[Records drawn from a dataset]
*** Begin section ***

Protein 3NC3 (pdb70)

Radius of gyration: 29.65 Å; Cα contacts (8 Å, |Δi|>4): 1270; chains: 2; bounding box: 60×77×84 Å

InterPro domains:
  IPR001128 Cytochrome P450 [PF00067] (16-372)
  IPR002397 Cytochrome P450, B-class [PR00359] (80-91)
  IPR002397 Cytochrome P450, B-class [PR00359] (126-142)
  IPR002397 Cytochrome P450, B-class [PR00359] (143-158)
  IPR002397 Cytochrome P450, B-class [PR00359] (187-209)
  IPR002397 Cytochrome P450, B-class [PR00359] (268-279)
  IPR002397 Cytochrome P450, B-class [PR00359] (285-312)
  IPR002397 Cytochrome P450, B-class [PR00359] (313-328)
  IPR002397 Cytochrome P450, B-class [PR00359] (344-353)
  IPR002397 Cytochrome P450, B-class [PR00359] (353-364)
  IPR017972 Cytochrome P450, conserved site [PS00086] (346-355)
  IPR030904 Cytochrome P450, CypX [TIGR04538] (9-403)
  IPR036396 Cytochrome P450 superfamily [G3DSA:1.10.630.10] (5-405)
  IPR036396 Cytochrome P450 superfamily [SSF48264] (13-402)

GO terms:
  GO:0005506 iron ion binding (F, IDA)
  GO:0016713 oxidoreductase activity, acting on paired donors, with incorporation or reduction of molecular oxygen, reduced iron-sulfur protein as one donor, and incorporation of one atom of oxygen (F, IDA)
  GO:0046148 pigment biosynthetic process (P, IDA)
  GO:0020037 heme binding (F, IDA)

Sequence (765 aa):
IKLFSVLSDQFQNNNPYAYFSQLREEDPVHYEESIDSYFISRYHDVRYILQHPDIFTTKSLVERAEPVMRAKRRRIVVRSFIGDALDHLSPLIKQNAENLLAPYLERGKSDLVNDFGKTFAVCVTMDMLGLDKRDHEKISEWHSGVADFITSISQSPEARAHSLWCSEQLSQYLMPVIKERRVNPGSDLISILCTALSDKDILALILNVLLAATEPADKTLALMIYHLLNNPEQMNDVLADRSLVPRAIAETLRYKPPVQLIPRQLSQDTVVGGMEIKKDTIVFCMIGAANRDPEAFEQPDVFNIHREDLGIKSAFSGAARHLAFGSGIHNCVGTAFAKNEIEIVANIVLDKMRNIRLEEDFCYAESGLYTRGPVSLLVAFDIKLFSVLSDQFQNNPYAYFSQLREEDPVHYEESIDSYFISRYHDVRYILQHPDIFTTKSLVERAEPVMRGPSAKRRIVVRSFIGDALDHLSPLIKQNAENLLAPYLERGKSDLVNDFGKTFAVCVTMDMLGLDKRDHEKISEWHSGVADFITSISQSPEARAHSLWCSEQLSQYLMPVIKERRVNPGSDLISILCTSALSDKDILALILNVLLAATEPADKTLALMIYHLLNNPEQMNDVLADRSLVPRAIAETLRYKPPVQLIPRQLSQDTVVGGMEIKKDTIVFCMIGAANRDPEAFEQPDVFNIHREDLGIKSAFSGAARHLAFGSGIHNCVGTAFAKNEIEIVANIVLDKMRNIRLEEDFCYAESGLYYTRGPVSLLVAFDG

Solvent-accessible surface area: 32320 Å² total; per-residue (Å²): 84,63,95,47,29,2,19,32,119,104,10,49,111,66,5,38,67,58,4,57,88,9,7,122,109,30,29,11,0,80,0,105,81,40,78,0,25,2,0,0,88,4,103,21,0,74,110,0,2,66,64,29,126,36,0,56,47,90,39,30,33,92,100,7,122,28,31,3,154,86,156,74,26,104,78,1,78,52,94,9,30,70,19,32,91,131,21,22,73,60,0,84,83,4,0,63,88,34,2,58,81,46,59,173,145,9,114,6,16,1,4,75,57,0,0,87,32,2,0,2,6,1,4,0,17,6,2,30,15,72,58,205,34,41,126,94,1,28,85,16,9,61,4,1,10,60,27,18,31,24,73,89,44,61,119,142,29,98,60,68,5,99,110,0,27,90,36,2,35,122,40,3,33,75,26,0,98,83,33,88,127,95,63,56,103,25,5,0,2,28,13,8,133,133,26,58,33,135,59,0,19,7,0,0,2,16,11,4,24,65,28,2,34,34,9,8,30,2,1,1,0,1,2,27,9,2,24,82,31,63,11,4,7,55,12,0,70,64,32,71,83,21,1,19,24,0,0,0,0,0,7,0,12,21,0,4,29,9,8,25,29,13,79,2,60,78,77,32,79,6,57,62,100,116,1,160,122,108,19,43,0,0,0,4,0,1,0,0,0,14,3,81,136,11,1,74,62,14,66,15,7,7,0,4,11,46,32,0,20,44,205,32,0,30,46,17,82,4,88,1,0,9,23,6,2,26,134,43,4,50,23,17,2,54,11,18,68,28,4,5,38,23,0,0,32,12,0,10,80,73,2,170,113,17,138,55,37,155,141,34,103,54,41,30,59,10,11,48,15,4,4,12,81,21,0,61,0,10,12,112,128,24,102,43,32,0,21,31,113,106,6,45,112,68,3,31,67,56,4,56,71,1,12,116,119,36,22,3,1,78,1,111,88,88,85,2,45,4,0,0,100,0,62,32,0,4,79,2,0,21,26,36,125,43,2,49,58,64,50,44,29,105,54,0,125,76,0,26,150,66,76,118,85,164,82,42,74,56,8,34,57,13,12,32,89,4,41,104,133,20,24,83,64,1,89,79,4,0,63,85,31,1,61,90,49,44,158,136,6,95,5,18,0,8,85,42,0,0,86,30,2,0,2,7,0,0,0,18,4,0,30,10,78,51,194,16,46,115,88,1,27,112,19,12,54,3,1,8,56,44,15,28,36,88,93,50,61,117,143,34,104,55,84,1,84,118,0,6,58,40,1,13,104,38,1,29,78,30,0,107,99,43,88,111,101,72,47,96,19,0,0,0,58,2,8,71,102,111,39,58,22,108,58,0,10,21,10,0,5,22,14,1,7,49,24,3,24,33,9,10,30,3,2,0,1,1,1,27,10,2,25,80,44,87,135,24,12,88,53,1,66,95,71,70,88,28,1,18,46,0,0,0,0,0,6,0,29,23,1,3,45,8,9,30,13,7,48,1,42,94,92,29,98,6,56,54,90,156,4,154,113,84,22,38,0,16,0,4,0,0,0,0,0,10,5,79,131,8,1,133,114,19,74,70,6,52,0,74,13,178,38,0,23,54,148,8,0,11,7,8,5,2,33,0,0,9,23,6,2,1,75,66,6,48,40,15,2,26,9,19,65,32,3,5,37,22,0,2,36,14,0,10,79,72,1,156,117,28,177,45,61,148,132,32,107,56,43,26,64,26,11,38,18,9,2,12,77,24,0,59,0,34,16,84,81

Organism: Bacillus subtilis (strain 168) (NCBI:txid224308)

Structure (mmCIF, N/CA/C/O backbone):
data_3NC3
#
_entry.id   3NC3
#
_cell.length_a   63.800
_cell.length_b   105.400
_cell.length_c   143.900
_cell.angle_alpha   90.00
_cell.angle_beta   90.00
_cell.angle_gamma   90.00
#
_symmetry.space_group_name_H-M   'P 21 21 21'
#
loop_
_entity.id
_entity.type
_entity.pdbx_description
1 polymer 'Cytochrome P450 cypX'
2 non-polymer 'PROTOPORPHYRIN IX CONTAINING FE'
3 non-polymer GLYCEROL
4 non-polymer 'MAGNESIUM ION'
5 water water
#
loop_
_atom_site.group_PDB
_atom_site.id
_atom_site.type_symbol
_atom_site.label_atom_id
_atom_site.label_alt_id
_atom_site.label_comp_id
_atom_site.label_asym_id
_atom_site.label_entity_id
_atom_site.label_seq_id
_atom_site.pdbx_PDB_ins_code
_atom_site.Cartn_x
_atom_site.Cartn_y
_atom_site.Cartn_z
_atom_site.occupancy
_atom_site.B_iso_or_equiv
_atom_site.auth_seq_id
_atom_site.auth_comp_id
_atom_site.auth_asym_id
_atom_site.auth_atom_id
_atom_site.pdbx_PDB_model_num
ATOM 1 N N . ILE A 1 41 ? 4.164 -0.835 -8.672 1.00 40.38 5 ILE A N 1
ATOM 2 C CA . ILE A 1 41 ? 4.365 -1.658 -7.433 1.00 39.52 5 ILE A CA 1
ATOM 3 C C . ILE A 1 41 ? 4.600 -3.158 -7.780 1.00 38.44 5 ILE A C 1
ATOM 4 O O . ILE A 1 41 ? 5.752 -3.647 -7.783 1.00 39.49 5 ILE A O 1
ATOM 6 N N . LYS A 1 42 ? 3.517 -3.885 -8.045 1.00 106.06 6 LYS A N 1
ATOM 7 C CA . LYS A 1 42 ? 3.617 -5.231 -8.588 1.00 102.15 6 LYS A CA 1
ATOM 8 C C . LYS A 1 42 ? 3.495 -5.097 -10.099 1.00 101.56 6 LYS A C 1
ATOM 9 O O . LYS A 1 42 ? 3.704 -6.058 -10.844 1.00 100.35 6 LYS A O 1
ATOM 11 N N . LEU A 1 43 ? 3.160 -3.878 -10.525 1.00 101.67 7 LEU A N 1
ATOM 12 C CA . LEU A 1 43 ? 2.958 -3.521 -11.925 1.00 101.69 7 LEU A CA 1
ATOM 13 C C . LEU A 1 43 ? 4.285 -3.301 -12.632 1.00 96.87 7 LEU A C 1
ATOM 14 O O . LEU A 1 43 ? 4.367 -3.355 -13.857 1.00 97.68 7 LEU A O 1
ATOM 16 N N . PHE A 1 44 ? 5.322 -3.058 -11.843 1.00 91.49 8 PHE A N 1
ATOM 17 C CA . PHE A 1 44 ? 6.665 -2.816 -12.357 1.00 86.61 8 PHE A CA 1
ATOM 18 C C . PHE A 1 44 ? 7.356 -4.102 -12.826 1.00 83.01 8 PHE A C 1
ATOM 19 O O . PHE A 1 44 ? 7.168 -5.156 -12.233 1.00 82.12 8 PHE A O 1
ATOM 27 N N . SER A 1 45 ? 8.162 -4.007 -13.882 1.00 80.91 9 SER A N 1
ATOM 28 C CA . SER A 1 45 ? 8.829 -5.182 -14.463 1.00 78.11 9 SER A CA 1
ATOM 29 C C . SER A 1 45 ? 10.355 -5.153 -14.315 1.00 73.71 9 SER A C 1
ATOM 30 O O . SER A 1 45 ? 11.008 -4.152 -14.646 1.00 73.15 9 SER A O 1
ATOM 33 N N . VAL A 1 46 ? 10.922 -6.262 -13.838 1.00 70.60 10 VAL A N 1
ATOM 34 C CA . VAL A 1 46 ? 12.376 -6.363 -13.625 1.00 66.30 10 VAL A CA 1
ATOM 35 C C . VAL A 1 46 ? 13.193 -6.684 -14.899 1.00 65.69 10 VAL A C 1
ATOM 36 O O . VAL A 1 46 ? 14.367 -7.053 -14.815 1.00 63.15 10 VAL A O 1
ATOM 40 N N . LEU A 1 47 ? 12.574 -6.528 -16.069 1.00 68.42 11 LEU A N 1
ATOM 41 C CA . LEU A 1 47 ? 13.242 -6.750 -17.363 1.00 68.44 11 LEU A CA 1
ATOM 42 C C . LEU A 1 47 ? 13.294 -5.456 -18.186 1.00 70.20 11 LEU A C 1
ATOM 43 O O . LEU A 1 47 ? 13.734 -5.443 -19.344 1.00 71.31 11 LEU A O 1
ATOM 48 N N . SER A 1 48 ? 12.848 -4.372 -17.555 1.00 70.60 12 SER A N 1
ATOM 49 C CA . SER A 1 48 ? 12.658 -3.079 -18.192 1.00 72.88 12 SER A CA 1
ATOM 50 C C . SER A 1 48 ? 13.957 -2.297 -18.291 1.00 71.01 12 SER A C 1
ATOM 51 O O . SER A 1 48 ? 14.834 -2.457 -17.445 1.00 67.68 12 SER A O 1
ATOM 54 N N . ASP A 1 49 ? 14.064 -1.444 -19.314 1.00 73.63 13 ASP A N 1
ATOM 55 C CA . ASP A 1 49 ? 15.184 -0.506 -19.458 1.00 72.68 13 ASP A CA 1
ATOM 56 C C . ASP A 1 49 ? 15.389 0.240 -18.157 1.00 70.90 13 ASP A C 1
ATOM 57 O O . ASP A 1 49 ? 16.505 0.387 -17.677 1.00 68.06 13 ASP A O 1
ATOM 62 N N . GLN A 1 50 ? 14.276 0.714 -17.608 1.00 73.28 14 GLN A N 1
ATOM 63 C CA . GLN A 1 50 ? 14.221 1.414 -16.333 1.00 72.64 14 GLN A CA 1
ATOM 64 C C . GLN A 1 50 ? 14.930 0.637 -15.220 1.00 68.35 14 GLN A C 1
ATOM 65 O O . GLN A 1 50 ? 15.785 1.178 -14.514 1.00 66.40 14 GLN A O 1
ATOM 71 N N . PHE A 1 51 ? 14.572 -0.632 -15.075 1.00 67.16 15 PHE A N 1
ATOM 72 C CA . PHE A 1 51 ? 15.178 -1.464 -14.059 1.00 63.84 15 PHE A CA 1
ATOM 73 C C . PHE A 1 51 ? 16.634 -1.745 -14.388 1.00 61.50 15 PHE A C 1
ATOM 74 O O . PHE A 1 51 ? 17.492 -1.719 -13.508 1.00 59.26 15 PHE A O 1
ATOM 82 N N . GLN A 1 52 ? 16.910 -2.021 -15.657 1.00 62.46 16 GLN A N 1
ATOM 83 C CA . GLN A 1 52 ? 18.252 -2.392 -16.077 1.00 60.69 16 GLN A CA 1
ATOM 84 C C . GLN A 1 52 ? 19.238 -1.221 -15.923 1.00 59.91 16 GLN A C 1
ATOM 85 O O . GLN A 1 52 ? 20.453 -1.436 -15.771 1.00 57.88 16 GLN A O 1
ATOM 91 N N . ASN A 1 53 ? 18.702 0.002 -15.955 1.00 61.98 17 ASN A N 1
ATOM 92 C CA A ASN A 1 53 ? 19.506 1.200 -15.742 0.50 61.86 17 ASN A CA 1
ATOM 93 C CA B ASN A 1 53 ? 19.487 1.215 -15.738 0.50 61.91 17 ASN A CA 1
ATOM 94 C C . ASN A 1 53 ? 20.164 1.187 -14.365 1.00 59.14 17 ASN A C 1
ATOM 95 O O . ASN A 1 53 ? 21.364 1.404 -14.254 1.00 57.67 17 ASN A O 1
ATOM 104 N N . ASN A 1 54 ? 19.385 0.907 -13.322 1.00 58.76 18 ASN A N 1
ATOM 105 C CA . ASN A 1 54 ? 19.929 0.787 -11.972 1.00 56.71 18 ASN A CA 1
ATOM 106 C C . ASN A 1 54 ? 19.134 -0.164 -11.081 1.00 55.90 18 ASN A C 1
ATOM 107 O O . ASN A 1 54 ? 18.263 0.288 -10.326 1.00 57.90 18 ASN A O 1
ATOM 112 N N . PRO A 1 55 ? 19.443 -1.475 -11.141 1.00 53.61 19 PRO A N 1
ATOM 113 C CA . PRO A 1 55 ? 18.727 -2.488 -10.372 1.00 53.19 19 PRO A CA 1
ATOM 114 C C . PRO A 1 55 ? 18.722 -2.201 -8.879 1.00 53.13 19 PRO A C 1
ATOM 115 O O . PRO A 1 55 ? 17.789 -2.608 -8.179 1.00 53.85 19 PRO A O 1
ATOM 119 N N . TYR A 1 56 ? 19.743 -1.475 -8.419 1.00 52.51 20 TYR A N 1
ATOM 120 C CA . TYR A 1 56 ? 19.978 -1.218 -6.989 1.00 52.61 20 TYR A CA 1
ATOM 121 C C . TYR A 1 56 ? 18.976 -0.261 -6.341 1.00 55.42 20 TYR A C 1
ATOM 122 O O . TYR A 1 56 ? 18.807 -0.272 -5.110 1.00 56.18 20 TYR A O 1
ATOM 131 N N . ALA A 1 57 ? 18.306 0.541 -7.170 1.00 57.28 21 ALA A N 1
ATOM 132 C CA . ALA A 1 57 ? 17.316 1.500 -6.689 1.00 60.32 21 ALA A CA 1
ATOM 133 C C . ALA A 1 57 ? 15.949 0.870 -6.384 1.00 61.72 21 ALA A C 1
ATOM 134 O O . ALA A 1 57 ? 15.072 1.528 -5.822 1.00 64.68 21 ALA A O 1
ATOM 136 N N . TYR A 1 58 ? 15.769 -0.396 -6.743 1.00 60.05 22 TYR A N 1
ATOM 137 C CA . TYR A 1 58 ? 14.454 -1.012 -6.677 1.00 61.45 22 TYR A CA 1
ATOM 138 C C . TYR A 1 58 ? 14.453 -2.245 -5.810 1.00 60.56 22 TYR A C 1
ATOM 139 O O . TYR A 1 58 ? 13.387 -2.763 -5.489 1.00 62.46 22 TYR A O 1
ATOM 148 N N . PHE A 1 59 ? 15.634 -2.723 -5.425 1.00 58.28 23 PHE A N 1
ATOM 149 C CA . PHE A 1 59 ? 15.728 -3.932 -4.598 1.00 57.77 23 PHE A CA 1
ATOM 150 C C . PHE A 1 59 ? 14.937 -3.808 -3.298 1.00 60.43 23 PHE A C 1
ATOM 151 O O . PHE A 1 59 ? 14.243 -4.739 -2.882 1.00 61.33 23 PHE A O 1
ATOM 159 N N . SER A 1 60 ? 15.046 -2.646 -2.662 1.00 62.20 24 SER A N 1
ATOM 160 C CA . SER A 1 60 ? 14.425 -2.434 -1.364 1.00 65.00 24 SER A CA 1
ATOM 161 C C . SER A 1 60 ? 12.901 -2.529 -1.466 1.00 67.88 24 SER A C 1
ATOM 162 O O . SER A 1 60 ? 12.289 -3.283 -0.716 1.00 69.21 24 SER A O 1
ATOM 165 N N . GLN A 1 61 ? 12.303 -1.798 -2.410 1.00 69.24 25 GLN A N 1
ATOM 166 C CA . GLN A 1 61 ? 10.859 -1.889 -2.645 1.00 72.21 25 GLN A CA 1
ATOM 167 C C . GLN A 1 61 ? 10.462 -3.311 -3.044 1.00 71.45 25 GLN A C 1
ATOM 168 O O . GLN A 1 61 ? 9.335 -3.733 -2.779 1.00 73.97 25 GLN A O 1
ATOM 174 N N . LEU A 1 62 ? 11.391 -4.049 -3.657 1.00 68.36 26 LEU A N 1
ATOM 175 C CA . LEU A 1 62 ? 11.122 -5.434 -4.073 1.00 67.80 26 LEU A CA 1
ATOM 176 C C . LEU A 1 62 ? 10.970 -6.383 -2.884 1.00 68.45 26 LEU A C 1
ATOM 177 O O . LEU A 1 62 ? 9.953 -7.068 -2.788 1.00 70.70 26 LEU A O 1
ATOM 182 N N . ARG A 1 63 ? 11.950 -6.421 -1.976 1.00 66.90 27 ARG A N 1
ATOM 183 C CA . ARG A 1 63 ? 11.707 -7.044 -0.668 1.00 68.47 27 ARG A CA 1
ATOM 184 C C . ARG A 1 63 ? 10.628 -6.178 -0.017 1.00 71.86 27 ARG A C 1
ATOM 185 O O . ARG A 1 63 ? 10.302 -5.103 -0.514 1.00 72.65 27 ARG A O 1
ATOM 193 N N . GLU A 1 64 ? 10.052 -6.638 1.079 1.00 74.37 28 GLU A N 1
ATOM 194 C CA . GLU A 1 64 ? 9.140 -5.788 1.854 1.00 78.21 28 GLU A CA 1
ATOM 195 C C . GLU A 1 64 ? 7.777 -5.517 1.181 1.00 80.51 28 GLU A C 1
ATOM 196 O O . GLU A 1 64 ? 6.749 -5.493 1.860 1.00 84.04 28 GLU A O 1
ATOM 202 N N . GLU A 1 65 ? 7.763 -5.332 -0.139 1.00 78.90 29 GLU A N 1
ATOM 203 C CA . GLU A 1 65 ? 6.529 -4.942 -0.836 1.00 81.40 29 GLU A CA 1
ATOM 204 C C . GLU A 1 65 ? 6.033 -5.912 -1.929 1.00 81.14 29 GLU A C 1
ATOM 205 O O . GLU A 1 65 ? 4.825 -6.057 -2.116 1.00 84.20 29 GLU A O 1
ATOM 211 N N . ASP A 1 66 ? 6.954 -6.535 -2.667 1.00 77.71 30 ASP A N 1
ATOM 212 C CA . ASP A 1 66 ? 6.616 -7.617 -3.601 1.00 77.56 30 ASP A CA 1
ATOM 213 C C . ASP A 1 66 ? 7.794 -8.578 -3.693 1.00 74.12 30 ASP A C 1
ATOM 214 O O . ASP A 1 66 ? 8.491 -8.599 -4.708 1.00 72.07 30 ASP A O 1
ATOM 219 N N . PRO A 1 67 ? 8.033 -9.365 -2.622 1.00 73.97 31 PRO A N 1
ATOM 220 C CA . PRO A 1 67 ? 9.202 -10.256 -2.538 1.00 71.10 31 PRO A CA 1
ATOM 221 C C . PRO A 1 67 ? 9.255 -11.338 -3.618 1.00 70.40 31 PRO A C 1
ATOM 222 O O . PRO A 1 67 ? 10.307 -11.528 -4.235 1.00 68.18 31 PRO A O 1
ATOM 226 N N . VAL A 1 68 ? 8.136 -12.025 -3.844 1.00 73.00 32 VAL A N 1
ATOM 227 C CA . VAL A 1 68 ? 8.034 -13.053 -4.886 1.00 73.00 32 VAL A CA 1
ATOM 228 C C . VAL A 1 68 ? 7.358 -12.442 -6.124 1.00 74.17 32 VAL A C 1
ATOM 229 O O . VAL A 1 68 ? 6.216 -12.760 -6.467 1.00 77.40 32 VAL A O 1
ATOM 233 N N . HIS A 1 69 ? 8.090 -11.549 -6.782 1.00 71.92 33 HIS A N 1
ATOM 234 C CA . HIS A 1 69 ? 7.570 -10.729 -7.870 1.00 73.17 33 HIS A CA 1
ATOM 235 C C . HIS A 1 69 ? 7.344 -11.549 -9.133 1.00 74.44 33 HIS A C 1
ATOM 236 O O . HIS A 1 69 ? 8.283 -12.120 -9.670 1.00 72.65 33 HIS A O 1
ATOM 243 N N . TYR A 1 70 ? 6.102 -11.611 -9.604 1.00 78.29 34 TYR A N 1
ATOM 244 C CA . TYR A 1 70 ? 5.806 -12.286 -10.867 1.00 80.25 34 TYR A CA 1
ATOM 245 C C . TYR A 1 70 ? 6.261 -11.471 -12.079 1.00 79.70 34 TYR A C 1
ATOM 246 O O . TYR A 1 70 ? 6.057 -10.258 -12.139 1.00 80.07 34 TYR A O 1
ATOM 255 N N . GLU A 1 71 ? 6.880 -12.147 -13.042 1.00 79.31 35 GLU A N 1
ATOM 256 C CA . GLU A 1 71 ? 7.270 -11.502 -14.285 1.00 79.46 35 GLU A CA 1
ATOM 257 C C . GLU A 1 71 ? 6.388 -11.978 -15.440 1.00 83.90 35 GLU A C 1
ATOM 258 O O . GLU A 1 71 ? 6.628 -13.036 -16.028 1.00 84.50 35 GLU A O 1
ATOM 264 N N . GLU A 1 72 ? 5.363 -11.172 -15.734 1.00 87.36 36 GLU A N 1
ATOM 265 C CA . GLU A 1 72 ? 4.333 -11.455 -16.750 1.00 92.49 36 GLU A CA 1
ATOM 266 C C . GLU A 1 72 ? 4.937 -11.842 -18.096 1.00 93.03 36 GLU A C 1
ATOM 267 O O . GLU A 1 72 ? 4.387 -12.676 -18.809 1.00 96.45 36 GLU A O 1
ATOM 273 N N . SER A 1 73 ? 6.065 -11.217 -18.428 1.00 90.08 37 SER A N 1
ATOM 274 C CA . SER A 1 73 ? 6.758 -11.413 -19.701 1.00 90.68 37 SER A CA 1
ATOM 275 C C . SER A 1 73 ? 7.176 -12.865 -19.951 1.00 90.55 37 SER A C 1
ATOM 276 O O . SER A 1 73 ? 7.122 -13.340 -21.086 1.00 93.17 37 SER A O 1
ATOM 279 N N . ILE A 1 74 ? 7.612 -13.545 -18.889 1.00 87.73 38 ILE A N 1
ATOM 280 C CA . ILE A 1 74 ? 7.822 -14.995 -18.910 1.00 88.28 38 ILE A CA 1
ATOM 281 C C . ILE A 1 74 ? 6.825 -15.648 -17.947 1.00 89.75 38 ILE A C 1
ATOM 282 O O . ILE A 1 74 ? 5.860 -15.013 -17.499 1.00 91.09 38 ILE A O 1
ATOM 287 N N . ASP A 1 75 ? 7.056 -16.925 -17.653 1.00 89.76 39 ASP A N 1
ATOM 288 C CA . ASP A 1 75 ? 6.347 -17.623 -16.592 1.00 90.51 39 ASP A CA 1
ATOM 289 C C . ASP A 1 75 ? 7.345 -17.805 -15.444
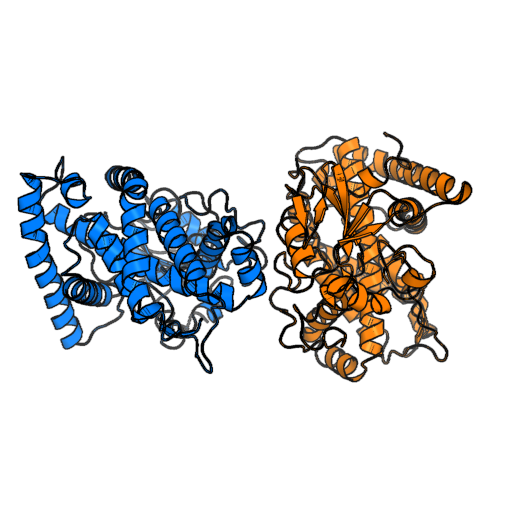 1.00 86.00 39 ASP A C 1
ATOM 290 O O . ASP A 1 75 ? 7.571 -18.920 -14.963 1.00 86.39 39 ASP A O 1
ATOM 295 N N . SER A 1 76 ? 7.939 -16.688 -15.021 1.00 81.88 40 SER A N 1
ATOM 296 C CA . SER A 1 76 ? 9.030 -16.693 -14.057 1.00 77.36 40 SER A CA 1
ATOM 297 C C . SER A 1 76 ? 8.757 -15.757 -12.906 1.00 75.53 40 SER A C 1
ATOM 298 O O . SER A 1 76 ? 8.230 -14.663 -13.099 1.00 75.90 40 SER A O 1
ATOM 301 N N . TYR A 1 77 ? 9.125 -16.203 -11.709 1.00 73.82 41 TYR A N 1
ATOM 302 C CA . TYR A 1 77 ? 9.036 -15.394 -10.499 1.00 72.07 41 TYR A CA 1
ATOM 303 C C . TYR A 1 77 ? 10.431 -14.949 -10.102 1.00 67.98 41 TYR A C 1
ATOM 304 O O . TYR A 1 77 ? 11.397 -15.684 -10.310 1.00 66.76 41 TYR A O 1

*** End section ***

Exercise requirements: Copy out only the lines of the records above from the one with "ATOM 184 C C" through the one with "ATOM 213 C C", exactly as they stand, both included.

Exercise answer:
ATOM 184 C C . ARG A 1 63 ? 10.628 -6.178 -0.017 1.00 71.86 27 ARG A C 1
ATOM 185 O O . ARG A 1 63 ? 10.302 -5.103 -0.514 1.00 72.65 27 ARG A O 1
ATOM 193 N N . GLU A 1 64 ? 10.052 -6.638 1.079 1.00 74.37 28 GLU A N 1
ATOM 194 C CA . GLU A 1 64 ? 9.140 -5.788 1.854 1.00 78.21 28 GLU A CA 1
ATOM 195 C C . GLU A 1 64 ? 7.777 -5.517 1.181 1.00 80.51 28 GLU A C 1
ATOM 196 O O . GLU A 1 64 ? 6.749 -5.493 1.860 1.00 84.04 28 GLU A O 1
ATOM 202 N N . GLU A 1 65 ? 7.763 -5.332 -0.139 1.00 78.90 29 GLU A N 1
ATOM 203 C CA . GLU A 1 65 ? 6.529 -4.942 -0.836 1.00 81.40 29 GLU A CA 1
ATOM 204 C C . GLU A 1 65 ? 6.033 -5.912 -1.929 1.00 81.14 29 GLU A C 1
ATOM 205 O O . GLU A 1 65 ? 4.825 -6.057 -2.116 1.00 84.20 29 GLU A O 1
ATOM 211 N N . ASP A 1 66 ? 6.954 -6.535 -2.667 1.00 77.71 30 ASP A N 1
ATOM 212 C CA . ASP A 1 66 ? 6.616 -7.617 -3.601 1.00 77.56 30 ASP A CA 1
ATOM 213 C C . ASP A 1 66 ? 7.794 -8.578 -3.693 1.00 74.12 30 ASP A C 1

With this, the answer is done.